» Work item
Retype, exactly as they appear below, the lines between the line holding "ATOM 54 N N" and the line holding "ATOM 58 O O", both ends included.

= = = = =

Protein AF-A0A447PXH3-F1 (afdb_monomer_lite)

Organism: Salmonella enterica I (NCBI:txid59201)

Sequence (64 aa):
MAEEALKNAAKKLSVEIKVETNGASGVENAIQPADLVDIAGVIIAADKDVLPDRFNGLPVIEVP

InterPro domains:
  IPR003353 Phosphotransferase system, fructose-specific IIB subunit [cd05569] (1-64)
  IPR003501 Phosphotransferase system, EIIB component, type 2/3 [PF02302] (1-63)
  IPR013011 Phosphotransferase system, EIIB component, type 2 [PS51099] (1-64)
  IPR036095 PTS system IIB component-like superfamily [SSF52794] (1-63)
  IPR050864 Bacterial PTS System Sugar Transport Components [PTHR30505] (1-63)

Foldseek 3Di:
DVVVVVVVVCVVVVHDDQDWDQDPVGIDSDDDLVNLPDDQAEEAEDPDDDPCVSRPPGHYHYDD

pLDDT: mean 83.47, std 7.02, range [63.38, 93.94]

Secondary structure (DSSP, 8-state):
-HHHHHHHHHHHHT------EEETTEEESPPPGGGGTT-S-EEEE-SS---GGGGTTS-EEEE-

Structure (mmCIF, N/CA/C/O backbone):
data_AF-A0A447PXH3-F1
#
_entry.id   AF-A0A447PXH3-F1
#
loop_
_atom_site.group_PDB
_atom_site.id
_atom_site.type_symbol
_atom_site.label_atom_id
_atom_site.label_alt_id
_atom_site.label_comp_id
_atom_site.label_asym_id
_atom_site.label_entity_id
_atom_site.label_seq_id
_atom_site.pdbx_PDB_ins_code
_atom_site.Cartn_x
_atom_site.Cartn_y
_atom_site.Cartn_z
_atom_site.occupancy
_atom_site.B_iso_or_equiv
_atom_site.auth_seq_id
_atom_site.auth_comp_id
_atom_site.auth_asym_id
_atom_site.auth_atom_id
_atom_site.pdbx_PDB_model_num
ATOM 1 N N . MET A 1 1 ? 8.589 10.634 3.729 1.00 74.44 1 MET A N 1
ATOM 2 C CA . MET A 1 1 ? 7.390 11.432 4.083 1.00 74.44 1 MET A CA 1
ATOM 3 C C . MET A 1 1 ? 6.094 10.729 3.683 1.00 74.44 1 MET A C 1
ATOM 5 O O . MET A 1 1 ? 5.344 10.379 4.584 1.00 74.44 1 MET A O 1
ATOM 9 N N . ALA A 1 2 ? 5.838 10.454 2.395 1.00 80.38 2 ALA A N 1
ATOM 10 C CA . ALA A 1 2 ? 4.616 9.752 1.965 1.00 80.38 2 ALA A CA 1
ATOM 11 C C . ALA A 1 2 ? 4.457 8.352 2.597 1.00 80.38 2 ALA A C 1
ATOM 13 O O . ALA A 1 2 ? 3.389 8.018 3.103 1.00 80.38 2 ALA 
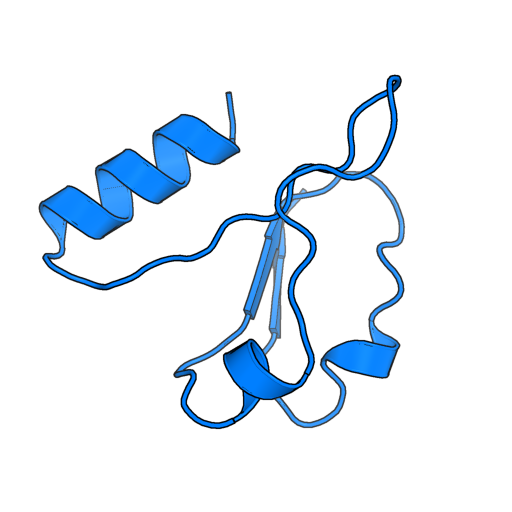A O 1
ATOM 14 N N . GLU A 1 3 ? 5.544 7.574 2.669 1.00 84.81 3 GLU A N 1
ATOM 15 C CA . GLU A 1 3 ? 5.533 6.230 3.267 1.00 84.81 3 GLU A CA 1
ATOM 16 C C . GLU A 1 3 ? 5.035 6.214 4.720 1.00 84.81 3 GLU A C 1
ATOM 18 O O . GLU A 1 3 ? 4.132 5.455 5.073 1.00 84.81 3 GLU A O 1
ATOM 23 N N . GLU A 1 4 ? 5.604 7.067 5.571 1.00 85.44 4 GLU A N 1
ATOM 24 C CA . GLU A 1 4 ? 5.227 7.136 6.983 1.00 85.44 4 GLU A CA 1
ATOM 25 C C . GLU A 1 4 ? 3.789 7.620 7.170 1.00 85.44 4 GLU A C 1
ATOM 27 O O . GLU A 1 4 ? 3.082 7.110 8.039 1.00 85.44 4 GLU A O 1
ATOM 32 N N . ALA A 1 5 ? 3.332 8.575 6.355 1.00 88.88 5 ALA A N 1
ATOM 33 C CA . ALA A 1 5 ? 1.955 9.055 6.404 1.00 88.88 5 ALA A CA 1
ATOM 34 C C . ALA A 1 5 ? 0.960 7.931 6.073 1.00 88.88 5 ALA A C 1
ATOM 36 O O . ALA A 1 5 ? -0.006 7.735 6.814 1.00 88.88 5 ALA A O 1
ATOM 37 N N . LEU A 1 6 ? 1.242 7.144 5.029 1.00 87.75 6 LEU A N 1
ATOM 38 C CA . LEU A 1 6 ? 0.439 5.987 4.629 1.00 87.75 6 LEU A CA 1
ATOM 39 C C . LEU A 1 6 ? 0.435 4.897 5.708 1.00 87.75 6 LEU A C 1
ATOM 41 O O . LEU A 1 6 ? -0.632 4.436 6.110 1.00 87.75 6 LEU A O 1
ATOM 45 N N . LYS A 1 7 ? 1.603 4.544 6.261 1.00 89.62 7 LYS A N 1
ATOM 46 C CA . LYS A 1 7 ? 1.708 3.574 7.367 1.00 89.62 7 LYS A CA 1
ATOM 47 C C . LYS A 1 7 ? 0.953 4.037 8.615 1.00 89.62 7 LYS A C 1
ATOM 49 O O . LYS A 1 7 ? 0.291 3.235 9.271 1.00 89.
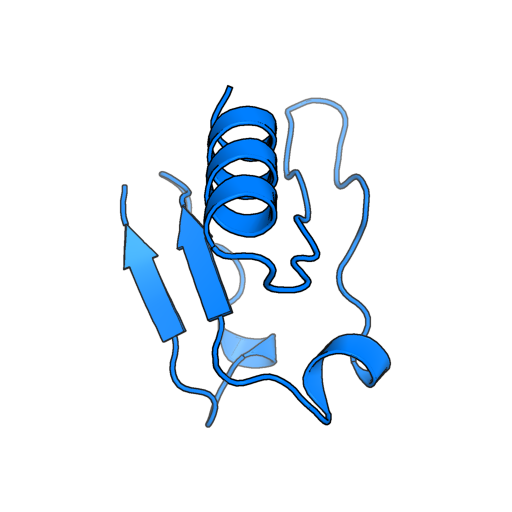62 7 LYS A O 1
ATOM 54 N N . ASN A 1 8 ? 1.021 5.325 8.948 1.00 91.62 8 ASN A N 1
ATOM 55 C CA . ASN A 1 8 ? 0.292 5.885 10.085 1.00 91.62 8 ASN A CA 1
ATOM 56 C C . ASN A 1 8 ? -1.223 5.900 9.852 1.00 91.62 8 ASN A C 1
ATOM 58 O O . ASN A 1 8 ? -1.978 5.590 10.773 1.00 91.62 8 ASN A O 1
ATOM 62 N N . ALA A 1 9 ? -1.679 6.236 8.643 1.00 90.62 9 ALA A N 1
ATOM 63 C CA . ALA A 1 9 ? -3.093 6.170 8.281 1.00 90.62 9 ALA A CA 1
ATOM 64 C C . ALA A 1 9 ? -3.617 4.729 8.343 1.00 90.62 9 ALA A C 1
ATOM 66 O O . ALA A 1 9 ? -4.655 4.483 8.953 1.00 90.62 9 ALA A O 1
ATOM 67 N N . ALA A 1 10 ? -2.855 3.773 7.810 1.00 90.69 10 ALA A N 1
ATOM 68 C CA . ALA A 1 10 ? -3.202 2.360 7.846 1.00 90.69 10 ALA A CA 1
ATOM 69 C C . ALA A 1 10 ? -3.315 1.827 9.279 1.00 90.69 10 ALA A C 1
ATOM 71 O O . ALA A 1 10 ? -4.322 1.223 9.637 1.00 90.69 10 ALA A O 1
ATOM 72 N N . LYS A 1 11 ? -2.350 2.162 10.149 1.00 92.44 11 LYS A N 1
ATOM 73 C CA . LYS A 1 11 ? -2.424 1.844 11.585 1.00 92.44 11 LYS A CA 1
ATOM 74 C C . LYS A 1 11 ? -3.665 2.435 12.253 1.00 92.44 11 LYS A C 1
ATOM 76 O O . LYS A 1 11 ? -4.325 1.740 13.017 1.00 92.44 11 LYS A O 1
ATOM 81 N N . LYS A 1 12 ? -4.006 3.698 11.966 1.00 93.94 12 LYS A N 1
ATOM 82 C CA . LYS A 1 12 ? -5.213 4.348 12.513 1.00 93.94 12 LYS A CA 1
ATOM 83 C C . LYS A 1 12 ? -6.500 3.655 12.070 1.00 93.94 12 LYS A C 1
ATOM 85 O O . LYS A 1 12 ? -7.432 3.558 12.858 1.00 93.94 12 LYS A O 1
ATOM 90 N N . LEU A 1 13 ? -6.538 3.184 10.828 1.00 91.56 13 LEU A N 1
ATOM 91 C CA . LEU A 1 13 ? -7.673 2.466 10.252 1.00 91.56 13 LEU A CA 1
ATOM 92 C C . LEU A 1 13 ? -7.643 0.960 10.558 1.00 91.56 13 LEU A C 1
ATOM 94 O O . LEU A 1 13 ? -8.579 0.259 10.195 1.00 91.56 13 LEU A O 1
ATOM 98 N N . SER A 1 14 ? -6.598 0.471 11.241 1.00 92.19 14 SER A N 1
ATOM 99 C CA . SER A 1 14 ? -6.357 -0.956 11.497 1.00 92.19 14 SER A CA 1
ATOM 100 C C . SER A 1 14 ? -6.413 -1.806 10.223 1.00 92.19 14 SER A C 1
ATOM 102 O O . SER A 1 14 ? -6.944 -2.912 10.222 1.00 92.19 14 SER A O 1
ATOM 104 N N . VAL A 1 15 ? -5.851 -1.270 9.138 1.00 90.06 15 VAL A N 1
ATOM 105 C CA . VAL A 1 15 ? -5.671 -1.974 7.866 1.00 90.06 15 VAL A CA 1
ATOM 106 C C . VAL A 1 15 ? -4.200 -2.294 7.655 1.00 90.06 15 VAL A C 1
ATOM 108 O O . VAL A 1 15 ? -3.311 -1.563 8.101 1.00 90.06 15 VAL A O 1
ATOM 111 N N . GLU A 1 16 ? -3.947 -3.396 6.964 1.00 88.56 16 GLU A N 1
ATOM 112 C CA . GLU A 1 16 ? -2.601 -3.767 6.560 1.00 88.56 16 GLU A CA 1
ATOM 113 C C . GLU A 1 16 ? -2.202 -2.963 5.320 1.00 88.56 16 GLU A C 1
ATOM 115 O O . GLU A 1 16 ? -3.000 -2.767 4.403 1.00 88.56 16 GLU A O 1
ATOM 120 N N . ILE A 1 17 ? -0.974 -2.447 5.308 1.00 90.62 17 ILE A N 1
ATOM 121 C CA . ILE A 1 17 ? -0.447 -1.706 4.166 1.00 90.62 17 ILE A CA 1
ATOM 122 C C . ILE A 1 17 ? 0.997 -2.105 3.912 1.00 90.62 17 ILE A C 1
ATOM 124 O O . ILE A 1 17 ? 1.819 -2.171 4.832 1.00 90.62 17 ILE A O 1
ATOM 128 N N . LYS A 1 18 ? 1.316 -2.304 2.637 1.00 89.06 18 LYS A N 1
ATOM 129 C CA . LYS A 1 18 ? 2.681 -2.443 2.148 1.00 89.06 18 LYS A CA 1
ATOM 130 C C . LYS A 1 18 ? 2.996 -1.235 1.283 1.00 89.06 18 LYS A C 1
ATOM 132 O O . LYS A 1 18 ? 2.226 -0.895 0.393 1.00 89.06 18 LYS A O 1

= = = = =

» Exercise result
ATOM 54 N N . ASN A 1 8 ? 1.021 5.325 8.948 1.00 91.62 8 ASN A N 1
ATOM 55 C CA . ASN A 1 8 ? 0.292 5.885 10.085 1.00 91.62 8 ASN A CA 1
ATOM 56 C C . ASN A 1 8 ? -1.223 5.900 9.852 1.00 91.62 8 ASN A C 1
ATOM 58 O O . ASN A 1 8 ? -1.978 5.590 10.773 1.00 91.62 8 ASN A O 1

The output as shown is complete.